Another aspect of the distance phenogram (Fig. 3) merits attention. The topology suggests the existence of three groups of samples corresponding to California, British Columbia, and Alaska. It is clear from the geographic distribution of samples (Fig. 1) that the apparent genetic gaps simply reflect sampling gaps. If samples from intermediate areas were obtained, it is highly likely that the "gaps" would fill in, and the three groups would be an illusion.
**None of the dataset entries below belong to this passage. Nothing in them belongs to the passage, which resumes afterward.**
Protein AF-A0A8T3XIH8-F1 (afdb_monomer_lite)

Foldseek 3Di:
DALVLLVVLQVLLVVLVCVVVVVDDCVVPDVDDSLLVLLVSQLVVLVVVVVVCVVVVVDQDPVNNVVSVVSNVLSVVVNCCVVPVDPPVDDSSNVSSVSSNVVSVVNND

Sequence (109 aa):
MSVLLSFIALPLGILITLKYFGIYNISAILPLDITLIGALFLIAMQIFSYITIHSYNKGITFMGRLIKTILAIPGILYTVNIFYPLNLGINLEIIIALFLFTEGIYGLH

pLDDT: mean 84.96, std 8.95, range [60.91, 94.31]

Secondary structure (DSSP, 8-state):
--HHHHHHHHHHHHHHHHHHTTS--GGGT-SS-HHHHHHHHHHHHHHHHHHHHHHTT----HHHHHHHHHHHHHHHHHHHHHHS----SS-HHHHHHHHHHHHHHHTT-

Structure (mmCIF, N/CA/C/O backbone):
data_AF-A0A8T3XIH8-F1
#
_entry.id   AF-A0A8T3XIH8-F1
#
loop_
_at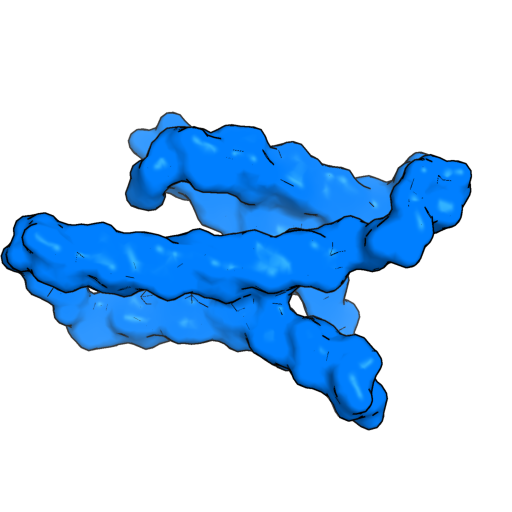om_site.group_PDB
_atom_site.id
_atom_site.type_symbol
_atom_site.label_atom_id
_atom_site.label_alt_id
_atom_site.label_comp_id
_atom_site.label_asym_id
_atom_site.label_entity_id
_atom_site.label_seq_id
_atom_site.pdbx_PDB_ins_code
_atom_site.Cartn_x
_atom_site.Cartn_y
_atom_site.Cartn_z
_atom_site.occupancy
_atom_site.B_iso_or_equiv
_atom_site.auth_seq_id
_atom_site.auth_comp_id
_atom_site.auth_asym_id
_atom_site.auth_atom_id
_atom_site.pdbx_PDB_model_num
ATOM 1 N N . MET A 1 1 ? -3.389 2.469 13.433 1.00 66.94 1 MET A N 1
ATOM 2 C CA . MET A 1 1 ? -2.672 1.464 12.615 1.00 66.94 1 MET A CA 1
ATOM 3 C C . MET A 1 1 ? -1.582 0.850 13.489 1.00 66.94 1 MET A C 1
ATOM 5 O O . MET A 1 1 ? -1.194 1.503 14.448 1.00 66.94 1 MET A O 1
ATOM 9 N N . SER A 1 2 ? -1.128 -0.383 13.242 1.00 76.00 2 SER A N 1
ATOM 10 C CA . SER A 1 2 ? 0.030 -0.922 13.979 1.00 76.00 2 SER A CA 1
ATOM 11 C C . SER A 1 2 ? 1.311 -0.257 13.474 1.00 76.00 2 SER A C 1
ATOM 13 O O . SER A 1 2 ? 1.556 -0.295 12.272 1.00 76.00 2 SER A O 1
ATOM 15 N N . VAL A 1 3 ? 2.130 0.294 14.378 1.00 83.44 3 VAL A N 1
ATOM 16 C CA . VAL A 1 3 ? 3.435 0.927 14.081 1.00 83.44 3 VAL A CA 1
ATOM 17 C C . VAL A 1 3 ? 4.318 0.027 13.211 1.00 83.44 3 VAL A C 1
ATOM 19 O O . VAL A 1 3 ? 5.013 0.500 12.315 1.00 83.44 3 VAL A O 1
ATOM 22 N N . LEU A 1 4 ? 4.239 -1.290 13.423 1.00 85.00 4 LEU A N 1
ATOM 23 C CA . LEU A 1 4 ? 5.006 -2.279 12.671 1.00 85.00 4 LEU A CA 1
ATOM 24 C C . LEU A 1 4 ? 4.607 -2.333 11.189 1.00 85.00 4 LEU A C 1
ATOM 26 O O . LEU A 1 4 ? 5.474 -2.419 10.325 1.00 85.00 4 LEU A O 1
ATOM 30 N N . LEU A 1 5 ? 3.309 -2.240 10.879 1.00 87.00 5 LEU A N 1
ATOM 31 C CA . LEU A 1 5 ? 2.840 -2.194 9.489 1.00 87.00 5 LEU A CA 1
ATOM 32 C C . LEU A 1 5 ? 3.271 -0.894 8.813 1.00 87.00 5 LEU A C 1
ATOM 34 O O . LEU A 1 5 ? 3.674 -0.910 7.655 1.00 87.00 5 LEU A O 1
ATOM 38 N N . SER A 1 6 ? 3.246 0.213 9.550 1.00 88.31 6 SER A N 1
ATOM 39 C CA . SER A 1 6 ? 3.670 1.533 9.081 1.00 88.31 6 SER A CA 1
ATOM 40 C C . SER A 1 6 ? 5.155 1.562 8.711 1.00 88.31 6 SER A C 1
ATOM 42 O O . SER A 1 6 ? 5.531 2.107 7.673 1.00 88.31 6 SER A O 1
ATOM 44 N N . PHE A 1 7 ? 5.989 0.904 9.523 1.00 89.50 7 PHE A N 1
ATOM 45 C CA . PHE A 1 7 ? 7.427 0.778 9.288 1.00 89.50 7 PHE A CA 1
ATOM 46 C C . PHE A 1 7 ? 7.761 -0.027 8.026 1.00 89.50 7 PHE A C 1
ATOM 48 O O . PHE A 1 7 ? 8.821 0.163 7.444 1.00 89.50 7 PHE A O 1
ATOM 55 N N . ILE A 1 8 ? 6.857 -0.907 7.585 1.00 91.44 8 ILE A N 1
ATOM 56 C CA . ILE A 1 8 ? 6.990 -1.675 6.340 1.00 91.44 8 ILE A CA 1
ATOM 57 C C . ILE A 1 8 ? 6.370 -0.907 5.158 1.00 91.44 8 ILE A C 1
ATOM 59 O O . ILE A 1 8 ? 6.946 -0.876 4.072 1.00 91.44 8 ILE A O 1
ATOM 63 N N . ALA A 1 9 ? 5.231 -0.237 5.370 1.00 91.19 9 ALA A N 1
ATOM 64 C CA . ALA A 1 9 ? 4.510 0.526 4.348 1.00 91.19 9 ALA A CA 1
ATOM 65 C C . ALA A 1 9 ? 5.354 1.663 3.760 1.00 91.19 9 ALA A C 1
ATOM 67 O O . ALA A 1 9 ? 5.411 1.841 2.545 1.00 91.19 9 ALA A O 1
ATOM 68 N N . LEU A 1 10 ? 6.032 2.412 4.629 1.00 92.31 10 LEU A N 1
ATOM 69 C CA . LEU A 1 10 ? 6.803 3.591 4.254 1.00 92.31 10 LEU A CA 1
ATOM 70 C C . LEU A 1 10 ? 7.976 3.257 3.306 1.00 92.31 10 LEU A C 1
ATOM 72 O O . LEU A 1 10 ? 8.022 3.833 2.215 1.00 92.31 10 LEU A O 1
ATOM 76 N N . PRO A 1 11 ? 8.889 2.315 3.627 1.00 91.81 11 PRO A N 1
ATOM 77 C CA . PRO A 1 11 ? 9.950 1.926 2.703 1.00 91.81 11 PRO A CA 1
ATOM 78 C C . PRO A 1 11 ? 9.406 1.269 1.430 1.00 91.81 11 PRO A C 1
ATOM 80 O O . PRO A 1 11 ? 9.944 1.534 0.359 1.00 91.81 11 PRO A O 1
ATOM 83 N N . LEU A 1 12 ? 8.319 0.487 1.494 1.00 91.69 12 LEU A N 1
ATOM 84 C CA . LEU A 1 12 ? 7.660 -0.039 0.288 1.00 91.69 12 LEU A CA 1
ATOM 85 C C . LEU A 1 12 ? 7.177 1.086 -0.637 1.00 91.69 12 LEU A C 1
ATOM 87 O O . LEU A 1 12 ? 7.453 1.050 -1.834 1.00 91.69 12 LEU A O 1
ATOM 91 N N . GLY A 1 13 ? 6.508 2.106 -0.091 1.00 92.44 13 GLY A N 1
ATOM 92 C CA . GLY A 1 13 ? 6.056 3.269 -0.856 1.00 92.44 13 GLY A CA 1
ATOM 93 C C . GLY A 1 13 ? 7.216 4.027 -1.507 1.00 92.44 13 GLY A C 1
ATOM 94 O O . GLY A 1 13 ? 7.148 4.373 -2.688 1.00 92.44 13 GLY A O 1
ATOM 95 N N . ILE A 1 14 ? 8.319 4.220 -0.776 1.00 92.00 14 ILE A N 1
ATOM 96 C CA . ILE A 1 14 ? 9.533 4.852 -1.315 1.00 92.00 14 ILE A CA 1
ATOM 97 C C . ILE A 1 14 ? 10.123 4.014 -2.452 1.00 92.00 14 ILE A C 1
ATOM 99 O O . ILE A 1 14 ? 10.397 4.550 -3.523 1.00 92.00 14 ILE A O 1
ATOM 103 N N . LEU A 1 15 ? 10.291 2.704 -2.258 1.00 91.12 15 LEU A N 1
ATOM 104 C CA . LEU A 1 15 ? 10.894 1.827 -3.263 1.00 91.12 15 LEU A CA 1
ATOM 105 C C . LEU A 1 15 ? 10.075 1.778 -4.559 1.00 91.12 15 LEU A C 1
ATOM 107 O O . LEU A 1 15 ? 10.654 1.849 -5.643 1.00 91.12 15 LEU A O 1
ATOM 111 N N . ILE A 1 16 ? 8.743 1.714 -4.465 1.00 91.69 16 ILE A N 1
ATOM 112 C CA . ILE A 1 16 ? 7.860 1.741 -5.642 1.00 91.69 16 ILE A CA 1
ATOM 113 C C . ILE A 1 16 ? 7.951 3.100 -6.346 1.00 91.69 16 ILE A C 1
ATOM 115 O O . ILE A 1 16 ? 8.021 3.149 -7.570 1.00 91.69 16 ILE A O 1
ATOM 119 N N . THR A 1 17 ? 8.034 4.201 -5.594 1.00 91.75 17 THR A N 1
ATOM 120 C CA . THR A 1 17 ? 8.223 5.545 -6.166 1.00 91.75 17 THR A CA 1
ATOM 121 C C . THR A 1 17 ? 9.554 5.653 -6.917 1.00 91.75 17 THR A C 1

This is a serious concern for many phylogeographic studies irrespective of molecular marker.
In the song sparrow, as in other species (Zink and Barrowclough 2008, Barrowclough and Zink 2009), the use of microsatellites did not reveal a different view of population history over that inferred from mtDNA data. It is important to corroborate conclusions drawn from any set of molecular markers, but the point is that the mtDNA was not misleading or erroneous, as has been suggested (e.g., Edwards et al. 2007, Edwards and Bensch 2009). Subspecies of song sparrows are not supported by either class of molecular marker, either owing to their recent origin, or the fact that they are based on morphological characters responding to idiosyncratic selection gradients. The lack of rooting compromised many of the uses for which the microsatellite phenograms were used. It is my opinion that for these and other reasons (e.g. difficulty in dating divergence events), if mtDNA phylogeographic results are to be tested, it ought to be with sequences from nuclear loci (Lee and Edwards 2008) analyzed with robust coalescence methods. Researchers should recognize that for recently isolated groups, mtDNA will be the main way to recognize historical groupings of populations, and one should not expect nuclear loci to detect recent differentiation owing to their longer coalescence times. Multiple nuclear loci will be important for estimating parameters such as levels of gene flow and time since divergence (and their confidence intervals). Lastly, there is a striking historical parallel between allozymes and microsatellites. Studies of mtDNA sequences supplanted allozyme methodology because of the many drawbacks of allele-frequency based analyses. I predict that these same drawbacks will result in analyses of nuclear sequences replacing microsatellites in phylogeography.